> _Task description_: Below are entries with pictures in them. Output exactly the lines starting at the line with "ATOM 3 C C ." and ending at the line with "ATOM 57 C CA", both included, but not the pictures.

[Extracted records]
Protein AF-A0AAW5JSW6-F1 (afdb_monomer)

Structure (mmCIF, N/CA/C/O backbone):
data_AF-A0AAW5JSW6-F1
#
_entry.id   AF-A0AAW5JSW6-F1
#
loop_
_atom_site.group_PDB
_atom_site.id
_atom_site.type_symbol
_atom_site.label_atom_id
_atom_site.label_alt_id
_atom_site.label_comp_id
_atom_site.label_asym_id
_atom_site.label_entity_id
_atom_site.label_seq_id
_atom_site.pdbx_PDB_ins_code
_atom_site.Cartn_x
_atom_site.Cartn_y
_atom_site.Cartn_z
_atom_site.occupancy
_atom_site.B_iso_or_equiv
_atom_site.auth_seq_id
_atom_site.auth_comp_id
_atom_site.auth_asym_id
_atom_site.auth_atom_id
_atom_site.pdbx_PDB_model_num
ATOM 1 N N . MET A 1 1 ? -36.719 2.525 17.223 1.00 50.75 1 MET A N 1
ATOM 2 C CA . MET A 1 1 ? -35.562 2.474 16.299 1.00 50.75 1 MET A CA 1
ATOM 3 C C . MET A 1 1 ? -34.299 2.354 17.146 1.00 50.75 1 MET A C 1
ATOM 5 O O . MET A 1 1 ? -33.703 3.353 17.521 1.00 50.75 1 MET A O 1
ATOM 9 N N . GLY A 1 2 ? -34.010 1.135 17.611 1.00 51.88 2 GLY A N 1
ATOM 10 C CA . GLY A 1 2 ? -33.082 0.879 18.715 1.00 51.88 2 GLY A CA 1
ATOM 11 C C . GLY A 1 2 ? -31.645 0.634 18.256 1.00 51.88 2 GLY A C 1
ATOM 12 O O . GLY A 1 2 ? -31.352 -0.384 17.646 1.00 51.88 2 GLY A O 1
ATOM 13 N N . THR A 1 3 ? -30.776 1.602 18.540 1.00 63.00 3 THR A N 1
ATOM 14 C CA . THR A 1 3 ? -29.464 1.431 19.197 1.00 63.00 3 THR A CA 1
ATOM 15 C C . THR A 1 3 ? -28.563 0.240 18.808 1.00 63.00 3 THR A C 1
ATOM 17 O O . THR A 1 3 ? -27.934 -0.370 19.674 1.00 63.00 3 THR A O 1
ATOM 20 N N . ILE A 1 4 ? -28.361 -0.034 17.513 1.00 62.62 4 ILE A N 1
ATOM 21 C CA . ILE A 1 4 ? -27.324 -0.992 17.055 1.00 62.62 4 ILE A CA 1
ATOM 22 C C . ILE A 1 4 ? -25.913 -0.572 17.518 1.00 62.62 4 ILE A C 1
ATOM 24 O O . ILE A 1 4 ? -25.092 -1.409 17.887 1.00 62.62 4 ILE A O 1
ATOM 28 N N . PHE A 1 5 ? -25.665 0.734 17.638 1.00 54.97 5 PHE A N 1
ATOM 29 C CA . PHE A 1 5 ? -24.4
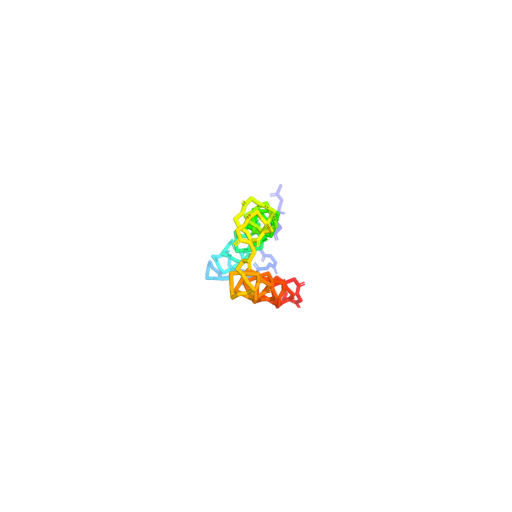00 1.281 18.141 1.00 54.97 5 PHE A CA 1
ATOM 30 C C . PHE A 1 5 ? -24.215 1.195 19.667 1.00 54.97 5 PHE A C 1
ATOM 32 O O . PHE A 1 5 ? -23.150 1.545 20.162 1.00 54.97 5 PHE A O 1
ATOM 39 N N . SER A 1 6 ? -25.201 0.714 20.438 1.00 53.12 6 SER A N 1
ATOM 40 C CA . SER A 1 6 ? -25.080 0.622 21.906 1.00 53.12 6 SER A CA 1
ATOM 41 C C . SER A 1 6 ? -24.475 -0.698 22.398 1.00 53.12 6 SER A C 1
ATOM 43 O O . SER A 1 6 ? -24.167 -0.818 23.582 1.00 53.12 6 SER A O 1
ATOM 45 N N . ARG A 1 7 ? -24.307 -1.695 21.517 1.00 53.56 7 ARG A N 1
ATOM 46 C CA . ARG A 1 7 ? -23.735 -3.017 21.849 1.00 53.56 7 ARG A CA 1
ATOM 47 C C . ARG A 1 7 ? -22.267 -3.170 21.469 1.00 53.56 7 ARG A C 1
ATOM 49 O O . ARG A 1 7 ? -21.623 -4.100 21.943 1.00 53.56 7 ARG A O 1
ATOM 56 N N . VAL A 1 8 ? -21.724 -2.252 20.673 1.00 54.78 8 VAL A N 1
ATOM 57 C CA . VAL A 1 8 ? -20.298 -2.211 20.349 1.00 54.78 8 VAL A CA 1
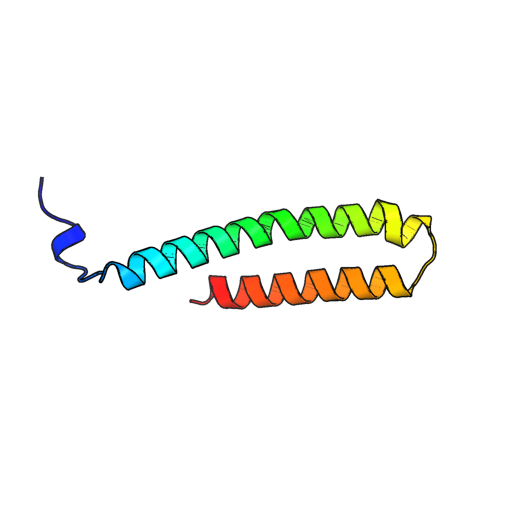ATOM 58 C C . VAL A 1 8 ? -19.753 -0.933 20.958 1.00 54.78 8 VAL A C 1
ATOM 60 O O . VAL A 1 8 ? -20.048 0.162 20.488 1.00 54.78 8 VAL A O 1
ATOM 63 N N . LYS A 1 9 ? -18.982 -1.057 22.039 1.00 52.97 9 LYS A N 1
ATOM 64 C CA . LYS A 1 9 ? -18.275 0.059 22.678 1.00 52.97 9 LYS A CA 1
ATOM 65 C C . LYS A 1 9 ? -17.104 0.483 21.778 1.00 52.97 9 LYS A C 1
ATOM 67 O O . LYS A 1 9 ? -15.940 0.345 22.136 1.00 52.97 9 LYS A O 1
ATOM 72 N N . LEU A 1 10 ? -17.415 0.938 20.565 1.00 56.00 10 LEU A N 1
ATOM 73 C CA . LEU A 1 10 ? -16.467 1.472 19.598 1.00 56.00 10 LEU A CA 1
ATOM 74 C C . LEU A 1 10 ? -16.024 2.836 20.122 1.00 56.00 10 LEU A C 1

> _Response_:
ATOM 3 C C . MET A 1 1 ? -34.299 2.354 17.146 1.00 50.75 1 MET A C 1
ATOM 5 O O . MET A 1 1 ? -33.703 3.353 17.521 1.00 50.75 1 MET A O 1
ATOM 9 N N . GLY A 1 2 ? -34.010 1.135 17.611 1.00 51.88 2 GLY A N 1
ATOM 10 C CA . GLY A 1 2 ? -33.082 0.879 18.715 1.00 51.88 2 GLY A CA 1
ATOM 11 C C . GLY A 1 2 ? -31.645 0.634 18.256 1.00 51.88 2 GLY A C 1
ATOM 12 O O . GLY A 1 2 ? -31.352 -0.384 17.646 1.00 51.88 2 GLY A O 1
ATOM 13 N N . THR A 1 3 ? -30.776 1.602 18.540 1.00 63.00 3 THR A N 1
ATOM 14 C CA . THR A 1 3 ? -29.464 1.431 19.197 1.00 63.00 3 THR A CA 1
ATOM 15 C C . THR A 1 3 ? -28.563 0.240 18.808 1.00 63.00 3 THR A C 1
ATOM 17 O O . THR A 1 3 ? -27.934 -0.370 19.674 1.00 63.00 3 THR A O 1
ATOM 20 N N . ILE A 1 4 ? -28.361 -0.034 17.513 1.00 62.62 4 ILE A N 1
ATOM 21 C CA . ILE A 1 4 ? -27.324 -0.992 17.055 1.00 62.62 4 ILE A CA 1
ATOM 22 C C . ILE A 1 4 ? -25.913 -0.572 17.518 1.00 62.62 4 ILE A C 1
ATOM 24 O O . ILE A 1 4 ? -25.092 -1.409 17.887 1.00 62.62 4 ILE A O 1
ATOM 28 N N . PHE A 1 5 ? -25.665 0.734 17.638 1.00 54.97 5 PHE A N 1
ATOM 29 C CA . PHE A 1 5 ? -24.4
00 1.281 18.141 1.00 54.97 5 PHE A CA 1
ATOM 30 C C . PHE A 1 5 ? -24.215 1.195 19.667 1.00 54.97 5 PHE A C 1
ATOM 32 O O . PHE A 1 5 ? -23.150 1.545 20.162 1.00 54.97 5 PHE A O 1
ATOM 39 N N . SER A 1 6 ? -25.201 0.714 20.438 1.00 53.12 6 SER A N 1
ATOM 40 C CA . SER A 1 6 ? -25.080 0.622 21.906 1.00 53.12 6 SER A CA 1
ATOM 41 C C . SER A 1 6 ? -24.475 -0.698 22.398 1.00 53.12 6 SER A C 1
ATOM 43 O O . SER A 1 6 ? -24.167 -0.818 23.582 1.00 53.12 6 SER A O 1
ATOM 45 N N . ARG A 1 7 ? -24.307 -1.695 21.517 1.00 53.56 7 ARG A N 1
ATOM 46 C CA . ARG A 1 7 ? -23.735 -3.017 21.849 1.00 53.56 7 ARG A CA 1
ATOM 47 C C . ARG A 1 7 ? -22.267 -3.170 21.469 1.00 53.56 7 ARG A C 1
ATOM 49 O O . ARG A 1 7 ? -21.623 -4.100 21.943 1.00 53.56 7 ARG A O 1
ATOM 56 N N . VAL A 1 8 ? -21.724 -2.252 20.673 1.00 54.78 8 VAL A N 1
ATOM 57 C CA . VAL A 1 8 ? -20.298 -2.211 20.349 1.00 54.78 8 VAL A CA 1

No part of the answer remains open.